Businesses in fresh push for a policy on tax raises

Cosmetics

Cosmetics shops on Dubois Road in Nairobi in August 2020. The taxman is seeking a piece of the rapidly growing cosmetics and beauty industry. 

Photo credit: File | Nation Media Group

Industrialists and traders have steeped a push for the implementation of a new tax policy following three rounds of unforeseen tax raises by the National Treasury in one and a half years.

The call follows last week’s move by Treasury Cabinet Secretary Njuguna Ndung’u to gazette the Excise Duty (Excisable Goods Management System) (Amendment) Regulations, 2023 that set new fees charged on 14 categories of excisable goods, including cosmetics, fruit juices, and alcohol.

The new stamp charges came barely five months after a 6.3 percent inflation adjustment on specific excise tax rates that was effected on October 1, 2022, impacting cosmetics, confectionary, alcoholic and non-alcoholic beverages, including bottled water, and tobacco and nicotine products.

Three months before the inflation adjustment, there was an increase in excise taxes from July 1, 2022, by between 10 percent and 20 percent through the Finance Act 2022.

The business groups now say the haphazard tax changes are affecting their operations and demand the implementation of a national tax policy to guarantee predictability.

“We urge the government to finalise and implement the National Tax Policy, with a focus on enhancing certainty and predictability in the tax code,” said Rajan Shar, chairman of the Kenya Association of Manufacturers.

The Treasury last year collected views on a draft national tax policy, though it is yet to bring forth the final product from its engagement with stakeholders. The policy is expected to address the current knee-jerk reactions to tax policies and measures which are not sustainable for businesses that require certain, predictable, and simple tax systems.

Analysts argued that sudden changes in fiscal policy and regulations divert the industry’s resource allocation from productivity to meeting the costs associated with changes toward fast compliance.

The new stamp fee for cigars, tobacco substitutes, electronic cigarettes and other tobacco products has been set at Sh5 per stamp as well as that of liquid nicotine, products containing nicotine, wines, and alcoholic beverages made from fermented fruits.

This is a sharp increase from the Sh2.80 stamp fee that cigarette products were being charged.

The Treasury has also set the fee for compounded alcohol spirits with a strength of more than six percent at Sh3 per stamp down from the Sh5 it had proposed in January.

Beauty products

Alcohol has been attracting a stamp fee of Sh2.80 per stamp.

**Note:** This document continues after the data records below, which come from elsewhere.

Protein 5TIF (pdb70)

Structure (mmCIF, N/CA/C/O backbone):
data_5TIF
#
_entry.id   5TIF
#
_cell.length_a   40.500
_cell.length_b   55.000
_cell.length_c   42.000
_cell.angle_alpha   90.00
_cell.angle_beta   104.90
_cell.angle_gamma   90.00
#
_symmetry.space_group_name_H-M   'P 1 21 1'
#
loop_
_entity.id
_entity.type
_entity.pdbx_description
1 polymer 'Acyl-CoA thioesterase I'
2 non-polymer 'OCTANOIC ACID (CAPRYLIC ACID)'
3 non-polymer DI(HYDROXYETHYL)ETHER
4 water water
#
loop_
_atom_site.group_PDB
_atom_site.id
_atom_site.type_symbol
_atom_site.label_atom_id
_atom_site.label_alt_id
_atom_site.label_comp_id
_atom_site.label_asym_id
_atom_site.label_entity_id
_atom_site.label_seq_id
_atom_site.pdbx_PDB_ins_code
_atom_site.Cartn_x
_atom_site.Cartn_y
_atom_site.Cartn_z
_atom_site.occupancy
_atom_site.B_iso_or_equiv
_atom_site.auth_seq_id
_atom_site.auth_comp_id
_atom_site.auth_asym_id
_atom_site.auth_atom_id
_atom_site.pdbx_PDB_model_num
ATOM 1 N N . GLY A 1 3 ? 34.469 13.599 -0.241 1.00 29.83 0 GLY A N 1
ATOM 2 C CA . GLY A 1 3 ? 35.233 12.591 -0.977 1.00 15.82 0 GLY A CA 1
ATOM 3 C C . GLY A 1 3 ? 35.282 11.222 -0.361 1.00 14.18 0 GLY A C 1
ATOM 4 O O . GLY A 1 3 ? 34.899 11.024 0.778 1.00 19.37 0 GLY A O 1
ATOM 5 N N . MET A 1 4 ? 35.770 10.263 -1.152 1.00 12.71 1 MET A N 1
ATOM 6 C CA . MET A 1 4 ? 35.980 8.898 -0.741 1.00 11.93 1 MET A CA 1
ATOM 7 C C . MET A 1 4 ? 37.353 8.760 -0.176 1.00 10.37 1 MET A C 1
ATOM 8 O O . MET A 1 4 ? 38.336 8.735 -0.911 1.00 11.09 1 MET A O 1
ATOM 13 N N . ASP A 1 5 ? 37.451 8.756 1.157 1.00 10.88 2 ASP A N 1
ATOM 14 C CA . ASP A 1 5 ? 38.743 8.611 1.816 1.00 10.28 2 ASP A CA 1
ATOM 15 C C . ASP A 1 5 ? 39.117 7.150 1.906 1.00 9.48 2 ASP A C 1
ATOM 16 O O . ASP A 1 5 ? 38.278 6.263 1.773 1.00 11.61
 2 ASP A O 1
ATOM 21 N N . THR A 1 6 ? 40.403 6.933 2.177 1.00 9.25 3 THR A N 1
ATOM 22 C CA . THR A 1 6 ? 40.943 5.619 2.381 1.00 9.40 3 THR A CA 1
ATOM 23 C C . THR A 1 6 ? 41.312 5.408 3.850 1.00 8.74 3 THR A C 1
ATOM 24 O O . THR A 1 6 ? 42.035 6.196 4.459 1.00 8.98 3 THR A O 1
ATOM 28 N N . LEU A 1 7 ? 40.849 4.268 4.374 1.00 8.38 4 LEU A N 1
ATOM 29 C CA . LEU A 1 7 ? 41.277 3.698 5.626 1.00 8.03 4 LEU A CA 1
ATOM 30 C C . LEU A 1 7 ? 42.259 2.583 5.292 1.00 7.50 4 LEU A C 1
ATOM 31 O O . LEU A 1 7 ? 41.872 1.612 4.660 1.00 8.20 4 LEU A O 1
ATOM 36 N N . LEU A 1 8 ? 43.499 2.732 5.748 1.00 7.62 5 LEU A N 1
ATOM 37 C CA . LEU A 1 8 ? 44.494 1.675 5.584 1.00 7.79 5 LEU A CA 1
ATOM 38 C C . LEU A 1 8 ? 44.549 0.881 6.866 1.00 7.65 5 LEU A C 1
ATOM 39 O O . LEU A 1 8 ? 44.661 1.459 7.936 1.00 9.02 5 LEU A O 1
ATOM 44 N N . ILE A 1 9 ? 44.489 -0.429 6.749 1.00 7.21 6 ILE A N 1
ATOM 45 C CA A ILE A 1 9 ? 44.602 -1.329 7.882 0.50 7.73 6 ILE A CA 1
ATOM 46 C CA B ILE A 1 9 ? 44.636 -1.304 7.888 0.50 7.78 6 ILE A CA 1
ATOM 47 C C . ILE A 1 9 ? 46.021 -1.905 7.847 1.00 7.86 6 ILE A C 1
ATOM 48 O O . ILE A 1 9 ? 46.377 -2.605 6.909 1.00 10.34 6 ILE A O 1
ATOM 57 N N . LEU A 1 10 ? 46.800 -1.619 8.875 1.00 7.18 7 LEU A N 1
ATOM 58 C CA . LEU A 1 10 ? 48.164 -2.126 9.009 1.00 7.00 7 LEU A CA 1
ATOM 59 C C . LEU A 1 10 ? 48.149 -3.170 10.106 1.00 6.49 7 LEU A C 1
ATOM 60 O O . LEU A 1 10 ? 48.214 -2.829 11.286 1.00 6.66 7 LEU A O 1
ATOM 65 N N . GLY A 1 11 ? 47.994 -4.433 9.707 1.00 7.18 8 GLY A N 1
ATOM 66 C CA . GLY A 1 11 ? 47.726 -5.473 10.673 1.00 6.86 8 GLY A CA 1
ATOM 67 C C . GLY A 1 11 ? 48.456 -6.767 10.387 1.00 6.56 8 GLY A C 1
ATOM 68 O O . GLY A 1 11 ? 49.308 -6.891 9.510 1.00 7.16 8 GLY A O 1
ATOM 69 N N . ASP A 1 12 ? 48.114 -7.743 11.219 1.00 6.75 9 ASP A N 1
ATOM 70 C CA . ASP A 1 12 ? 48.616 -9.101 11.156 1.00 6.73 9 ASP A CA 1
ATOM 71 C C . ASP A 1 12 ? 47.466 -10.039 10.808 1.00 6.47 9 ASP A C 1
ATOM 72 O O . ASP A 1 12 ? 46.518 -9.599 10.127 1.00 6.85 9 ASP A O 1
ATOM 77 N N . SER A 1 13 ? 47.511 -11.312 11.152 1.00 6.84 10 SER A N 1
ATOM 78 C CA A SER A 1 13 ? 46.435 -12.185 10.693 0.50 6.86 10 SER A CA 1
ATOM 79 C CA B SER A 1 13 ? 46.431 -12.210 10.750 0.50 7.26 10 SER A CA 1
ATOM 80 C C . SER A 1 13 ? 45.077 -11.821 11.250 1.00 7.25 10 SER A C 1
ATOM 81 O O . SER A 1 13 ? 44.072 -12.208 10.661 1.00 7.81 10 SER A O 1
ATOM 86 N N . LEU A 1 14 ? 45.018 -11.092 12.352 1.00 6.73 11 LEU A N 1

This is also a significant increase from the Sh0.6 per stamp that cosmetics and beauty products have been attracting.

Manufacturers are already scrambling to set new prices after the Treasury gazetted new excise stamp fees.

British American Tobacco Kenya (BAT Kenya) says it is reviewing its position on the new stamp rates but warned that the higher duties could lead to consumers switching to cheaper illicit products as manufacturers pass on the added cost to consumers.